Metadata-Version: 2.1
Name: AutoClusterML
Version: 0.1.1
Summary: This is a python package useful for the automated dimensionality reduction and clustering (both unsupervised and supervised).
Author: Sairam Adithya
Author-email: sairamadithya2002@gmail.com
Classifier: Programming Language :: Python :: 3
Classifier: License :: OSI Approved :: MIT License
Classifier: Operating System :: OS Independent
Requires-Python: >=3.6
Description-Content-Type: text/markdown
License-File: LICENSE

## pip install AutoClusterML

## from AutoClusterML import AutoCluster

## a=AutoCluster.autocluster(data,labels=None,clusters=None)

# AutoClusterML

This is a python module for automated dimensionality reduction and clustering (both unsupervised and supervised). 

## Features
* Dimensionality reduction techniques applied based on user request for method and number of components.

* Automated implementation of clustering algorithms on the data (with and without the presence of labels).

* Scatter plots for all clustering algorithms

* Metric based bar plot comparison of clustering algorithms

* Contingency matrices for all clustering algorithms

* Confusion matrices for all clustering algorithms

## dim_reducer

### x_p=dim_reducer(x,method='PCA',components=2)

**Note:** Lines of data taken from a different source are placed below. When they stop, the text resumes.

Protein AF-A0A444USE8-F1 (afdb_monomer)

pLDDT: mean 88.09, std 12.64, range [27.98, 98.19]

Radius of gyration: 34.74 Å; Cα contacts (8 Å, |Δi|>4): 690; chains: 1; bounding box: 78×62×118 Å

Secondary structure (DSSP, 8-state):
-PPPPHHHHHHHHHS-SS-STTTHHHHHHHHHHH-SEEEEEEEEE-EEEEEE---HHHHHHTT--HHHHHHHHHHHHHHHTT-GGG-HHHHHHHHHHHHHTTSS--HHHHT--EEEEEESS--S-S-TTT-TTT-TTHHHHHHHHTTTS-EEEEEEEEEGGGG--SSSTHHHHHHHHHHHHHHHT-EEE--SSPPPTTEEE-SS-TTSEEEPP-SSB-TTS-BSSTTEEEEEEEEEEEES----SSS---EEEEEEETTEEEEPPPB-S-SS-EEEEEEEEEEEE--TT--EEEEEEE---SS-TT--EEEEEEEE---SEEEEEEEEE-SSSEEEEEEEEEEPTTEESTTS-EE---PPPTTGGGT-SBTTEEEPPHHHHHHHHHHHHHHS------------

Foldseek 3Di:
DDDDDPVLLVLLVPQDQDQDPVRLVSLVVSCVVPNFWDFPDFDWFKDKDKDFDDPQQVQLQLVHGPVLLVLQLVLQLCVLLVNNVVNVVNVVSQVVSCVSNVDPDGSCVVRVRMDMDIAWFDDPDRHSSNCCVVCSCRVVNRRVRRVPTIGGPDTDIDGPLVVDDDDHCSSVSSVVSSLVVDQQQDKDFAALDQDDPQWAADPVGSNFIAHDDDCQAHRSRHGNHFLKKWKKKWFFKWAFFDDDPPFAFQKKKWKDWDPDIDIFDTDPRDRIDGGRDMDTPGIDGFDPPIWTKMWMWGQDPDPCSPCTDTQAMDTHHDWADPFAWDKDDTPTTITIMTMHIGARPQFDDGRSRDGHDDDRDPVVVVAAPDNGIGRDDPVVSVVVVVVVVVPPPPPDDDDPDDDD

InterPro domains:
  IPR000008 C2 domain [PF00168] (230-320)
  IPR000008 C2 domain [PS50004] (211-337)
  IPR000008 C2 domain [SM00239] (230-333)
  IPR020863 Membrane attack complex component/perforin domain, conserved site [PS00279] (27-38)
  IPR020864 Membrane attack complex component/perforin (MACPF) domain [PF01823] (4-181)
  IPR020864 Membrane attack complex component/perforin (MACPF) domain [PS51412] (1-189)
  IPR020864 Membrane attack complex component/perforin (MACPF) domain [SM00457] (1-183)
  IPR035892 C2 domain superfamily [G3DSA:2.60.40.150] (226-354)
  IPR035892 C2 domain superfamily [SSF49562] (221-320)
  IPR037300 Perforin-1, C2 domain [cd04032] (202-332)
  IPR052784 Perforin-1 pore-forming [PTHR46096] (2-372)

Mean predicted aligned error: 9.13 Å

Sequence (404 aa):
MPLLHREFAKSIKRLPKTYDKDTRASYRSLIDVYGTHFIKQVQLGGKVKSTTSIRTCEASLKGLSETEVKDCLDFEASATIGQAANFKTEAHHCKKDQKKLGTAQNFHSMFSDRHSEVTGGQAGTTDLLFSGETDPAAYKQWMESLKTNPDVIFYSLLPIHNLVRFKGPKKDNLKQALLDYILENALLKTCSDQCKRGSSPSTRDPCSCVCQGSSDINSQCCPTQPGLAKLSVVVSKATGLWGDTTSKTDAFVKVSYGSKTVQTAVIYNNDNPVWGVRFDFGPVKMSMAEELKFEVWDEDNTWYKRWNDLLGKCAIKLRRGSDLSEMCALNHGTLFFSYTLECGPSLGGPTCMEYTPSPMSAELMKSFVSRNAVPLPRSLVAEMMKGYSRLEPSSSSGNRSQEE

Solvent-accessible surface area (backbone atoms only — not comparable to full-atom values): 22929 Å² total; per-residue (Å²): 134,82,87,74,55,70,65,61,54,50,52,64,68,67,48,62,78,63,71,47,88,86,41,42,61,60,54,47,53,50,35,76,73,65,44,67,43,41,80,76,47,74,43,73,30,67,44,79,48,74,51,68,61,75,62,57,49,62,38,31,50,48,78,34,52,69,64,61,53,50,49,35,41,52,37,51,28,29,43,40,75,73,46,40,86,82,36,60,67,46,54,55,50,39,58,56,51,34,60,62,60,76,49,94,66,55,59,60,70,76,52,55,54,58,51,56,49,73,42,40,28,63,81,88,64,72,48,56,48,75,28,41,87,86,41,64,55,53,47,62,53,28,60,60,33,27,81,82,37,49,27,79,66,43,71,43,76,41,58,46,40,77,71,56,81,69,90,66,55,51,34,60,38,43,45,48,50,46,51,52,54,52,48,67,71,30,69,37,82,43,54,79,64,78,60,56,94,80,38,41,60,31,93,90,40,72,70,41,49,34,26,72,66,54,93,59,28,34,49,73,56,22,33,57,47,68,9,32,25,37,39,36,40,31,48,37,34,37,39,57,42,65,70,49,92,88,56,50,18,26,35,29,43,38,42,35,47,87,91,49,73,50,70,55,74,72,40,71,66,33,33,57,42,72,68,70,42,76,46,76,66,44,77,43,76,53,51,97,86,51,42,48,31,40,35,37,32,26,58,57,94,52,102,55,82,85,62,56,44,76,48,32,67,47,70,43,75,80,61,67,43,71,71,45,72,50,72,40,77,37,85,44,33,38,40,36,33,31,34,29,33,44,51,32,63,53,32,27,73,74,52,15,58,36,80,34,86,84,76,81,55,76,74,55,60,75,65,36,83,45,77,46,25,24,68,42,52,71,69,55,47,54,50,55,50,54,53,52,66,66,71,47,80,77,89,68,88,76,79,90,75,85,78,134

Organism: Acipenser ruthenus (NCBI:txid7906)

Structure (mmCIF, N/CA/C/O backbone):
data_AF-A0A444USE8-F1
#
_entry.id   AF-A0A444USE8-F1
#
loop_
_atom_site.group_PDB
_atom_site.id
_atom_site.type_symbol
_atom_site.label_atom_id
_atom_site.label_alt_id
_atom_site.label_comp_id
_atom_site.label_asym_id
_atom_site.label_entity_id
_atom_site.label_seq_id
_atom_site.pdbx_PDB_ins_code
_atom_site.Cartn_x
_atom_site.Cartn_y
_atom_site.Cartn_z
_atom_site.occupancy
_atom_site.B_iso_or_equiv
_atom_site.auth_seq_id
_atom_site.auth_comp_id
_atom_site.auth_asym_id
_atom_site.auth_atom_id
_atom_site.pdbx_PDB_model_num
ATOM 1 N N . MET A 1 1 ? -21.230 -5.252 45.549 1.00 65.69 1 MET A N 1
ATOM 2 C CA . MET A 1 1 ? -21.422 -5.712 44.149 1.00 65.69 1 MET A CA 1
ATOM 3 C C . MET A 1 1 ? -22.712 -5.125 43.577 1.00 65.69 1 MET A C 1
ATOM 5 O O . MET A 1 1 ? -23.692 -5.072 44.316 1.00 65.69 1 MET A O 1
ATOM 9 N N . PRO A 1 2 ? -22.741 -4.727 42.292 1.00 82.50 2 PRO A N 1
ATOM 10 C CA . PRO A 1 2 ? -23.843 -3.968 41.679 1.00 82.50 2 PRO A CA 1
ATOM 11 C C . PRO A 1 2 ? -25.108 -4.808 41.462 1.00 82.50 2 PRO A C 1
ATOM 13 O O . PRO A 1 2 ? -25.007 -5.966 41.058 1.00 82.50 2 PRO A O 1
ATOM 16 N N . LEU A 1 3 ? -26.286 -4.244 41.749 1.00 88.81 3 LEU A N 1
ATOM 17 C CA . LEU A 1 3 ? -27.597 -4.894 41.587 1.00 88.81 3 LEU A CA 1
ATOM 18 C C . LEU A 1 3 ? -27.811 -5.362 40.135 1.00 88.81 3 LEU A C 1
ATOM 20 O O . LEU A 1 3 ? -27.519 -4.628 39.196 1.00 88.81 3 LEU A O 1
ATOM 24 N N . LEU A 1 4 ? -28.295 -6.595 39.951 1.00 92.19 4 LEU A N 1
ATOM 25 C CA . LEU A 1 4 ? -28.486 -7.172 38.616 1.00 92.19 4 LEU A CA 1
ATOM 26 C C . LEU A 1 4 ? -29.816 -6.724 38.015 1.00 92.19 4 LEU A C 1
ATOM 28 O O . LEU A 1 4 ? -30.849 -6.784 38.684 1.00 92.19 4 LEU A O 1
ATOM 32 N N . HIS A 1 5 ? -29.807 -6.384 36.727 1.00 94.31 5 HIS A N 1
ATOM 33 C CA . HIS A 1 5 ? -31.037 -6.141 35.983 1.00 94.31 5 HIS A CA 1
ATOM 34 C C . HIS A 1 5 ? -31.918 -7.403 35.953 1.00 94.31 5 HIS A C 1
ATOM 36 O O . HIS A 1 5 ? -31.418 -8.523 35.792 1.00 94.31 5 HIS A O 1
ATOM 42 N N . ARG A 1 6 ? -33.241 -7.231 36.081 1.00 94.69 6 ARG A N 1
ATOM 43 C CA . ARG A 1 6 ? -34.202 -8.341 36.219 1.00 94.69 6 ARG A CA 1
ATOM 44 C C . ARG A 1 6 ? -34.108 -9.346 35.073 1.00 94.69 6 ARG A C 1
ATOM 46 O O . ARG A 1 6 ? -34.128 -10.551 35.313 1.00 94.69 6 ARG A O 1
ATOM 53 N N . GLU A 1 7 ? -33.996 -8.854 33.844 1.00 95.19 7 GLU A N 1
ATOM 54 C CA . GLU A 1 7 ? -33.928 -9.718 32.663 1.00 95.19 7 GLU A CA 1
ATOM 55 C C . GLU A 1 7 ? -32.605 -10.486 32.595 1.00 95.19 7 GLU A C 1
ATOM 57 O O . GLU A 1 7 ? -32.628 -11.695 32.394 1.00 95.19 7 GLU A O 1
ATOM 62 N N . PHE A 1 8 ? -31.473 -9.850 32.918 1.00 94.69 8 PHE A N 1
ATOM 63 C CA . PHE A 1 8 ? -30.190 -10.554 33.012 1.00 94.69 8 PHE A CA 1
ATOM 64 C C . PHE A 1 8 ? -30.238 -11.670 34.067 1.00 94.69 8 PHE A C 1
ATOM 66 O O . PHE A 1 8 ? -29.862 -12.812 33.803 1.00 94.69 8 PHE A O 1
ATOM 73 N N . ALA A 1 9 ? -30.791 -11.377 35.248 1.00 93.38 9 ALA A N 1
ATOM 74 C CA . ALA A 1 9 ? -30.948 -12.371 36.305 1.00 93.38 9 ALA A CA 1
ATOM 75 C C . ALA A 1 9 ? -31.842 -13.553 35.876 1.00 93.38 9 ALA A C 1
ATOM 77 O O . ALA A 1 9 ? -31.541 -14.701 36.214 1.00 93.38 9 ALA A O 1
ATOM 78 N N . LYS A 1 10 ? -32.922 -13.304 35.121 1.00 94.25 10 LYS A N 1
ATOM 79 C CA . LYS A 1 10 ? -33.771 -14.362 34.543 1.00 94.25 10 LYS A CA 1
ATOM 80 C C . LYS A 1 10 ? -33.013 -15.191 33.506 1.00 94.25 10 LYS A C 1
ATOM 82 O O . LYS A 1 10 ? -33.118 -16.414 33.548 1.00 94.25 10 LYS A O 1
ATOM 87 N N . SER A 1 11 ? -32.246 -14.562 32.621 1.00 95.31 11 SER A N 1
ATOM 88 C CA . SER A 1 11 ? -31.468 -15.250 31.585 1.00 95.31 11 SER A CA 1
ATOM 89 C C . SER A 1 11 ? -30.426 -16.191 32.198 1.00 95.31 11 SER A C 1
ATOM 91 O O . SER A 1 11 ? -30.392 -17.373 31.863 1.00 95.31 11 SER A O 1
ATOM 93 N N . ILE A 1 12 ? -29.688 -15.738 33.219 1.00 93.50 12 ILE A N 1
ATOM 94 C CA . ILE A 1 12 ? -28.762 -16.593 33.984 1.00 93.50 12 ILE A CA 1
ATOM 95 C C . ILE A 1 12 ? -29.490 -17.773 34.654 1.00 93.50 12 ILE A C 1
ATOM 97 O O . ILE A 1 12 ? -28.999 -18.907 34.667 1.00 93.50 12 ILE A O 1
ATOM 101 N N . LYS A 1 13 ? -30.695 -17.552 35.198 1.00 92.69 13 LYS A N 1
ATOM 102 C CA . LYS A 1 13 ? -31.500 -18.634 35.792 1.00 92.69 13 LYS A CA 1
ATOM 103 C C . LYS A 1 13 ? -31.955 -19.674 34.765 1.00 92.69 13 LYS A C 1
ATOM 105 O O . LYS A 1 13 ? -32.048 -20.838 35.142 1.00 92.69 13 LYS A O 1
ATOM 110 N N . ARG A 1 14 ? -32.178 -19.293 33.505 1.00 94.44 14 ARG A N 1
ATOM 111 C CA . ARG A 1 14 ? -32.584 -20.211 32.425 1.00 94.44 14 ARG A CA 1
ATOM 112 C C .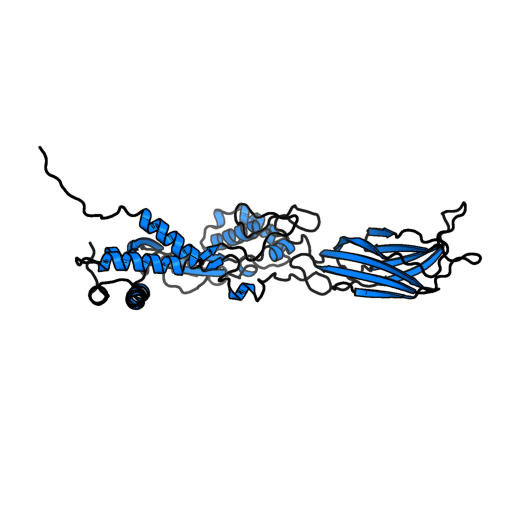 ARG A 1 14 ? -31.433 -20.989 31.795 1.00 94.44 14 ARG A C 1
ATOM 114 O O . ARG A 1 14 ? -31.702 -21.994 31.152 1.00 94.44 14 ARG A O 1
ATOM 121 N N . LEU A 1 15 ? -30.181 -20.566 31.994 1.00 95.81 15 LEU A N 1
ATOM 122 C CA . LEU A 1 15 ? -29.033 -21.316 31.477 1.00 95.81 15 LEU A CA 1
ATOM 123 C C . LEU A 1 15 ? -29.063 -22.785 31.948 1.00 95.81 15 LEU A C 1
ATOM 125 O O . LEU A 1 15 ? -29.467 -23.039 33.092 1.00 95.81 15 LEU A O 1
ATOM 129 N N . PRO A 1 16 ? -28.617 -23.741 31.120 1.00 96.19 16 PRO A N 1
ATOM 130 C CA . PRO A 1 16 ? -28.435 -25.129 31.533 1.00 96.19 16 PRO A CA 1
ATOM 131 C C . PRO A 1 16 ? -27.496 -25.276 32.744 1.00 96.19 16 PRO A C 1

This function automatically reduces the dimension of the data using 10 different dimensionality reduction techniques namely, PCA, factor

analysis, ICA, Incremental PCA, Kernel PCA, Mini Batch Sparse PCA, NMF, Sparse PCA, Mini batch NMF and SVD respectively.

## autocluster

### a=AutoCluster.autocluster(data,labels=None,clusters=None)

This function automatically applies 13 clustering algorithms, namely, kmeans, kmeans-elkan algorithm, bisectingkmeans,

bisectingkmeans-elkan algorithm, minibatchkmeans, agglomerative, agglomerative-single linkage, agglomerative-complete linkage

agglomerative-average linkage,birch-0.05 threshold,birch-0.1 threshold, birch-0.5 threshold and spectral respectively.

If the labels are not given, only three metrics, namely, the silhouette, davies bouldin and calinski harabasz are used for evaluation.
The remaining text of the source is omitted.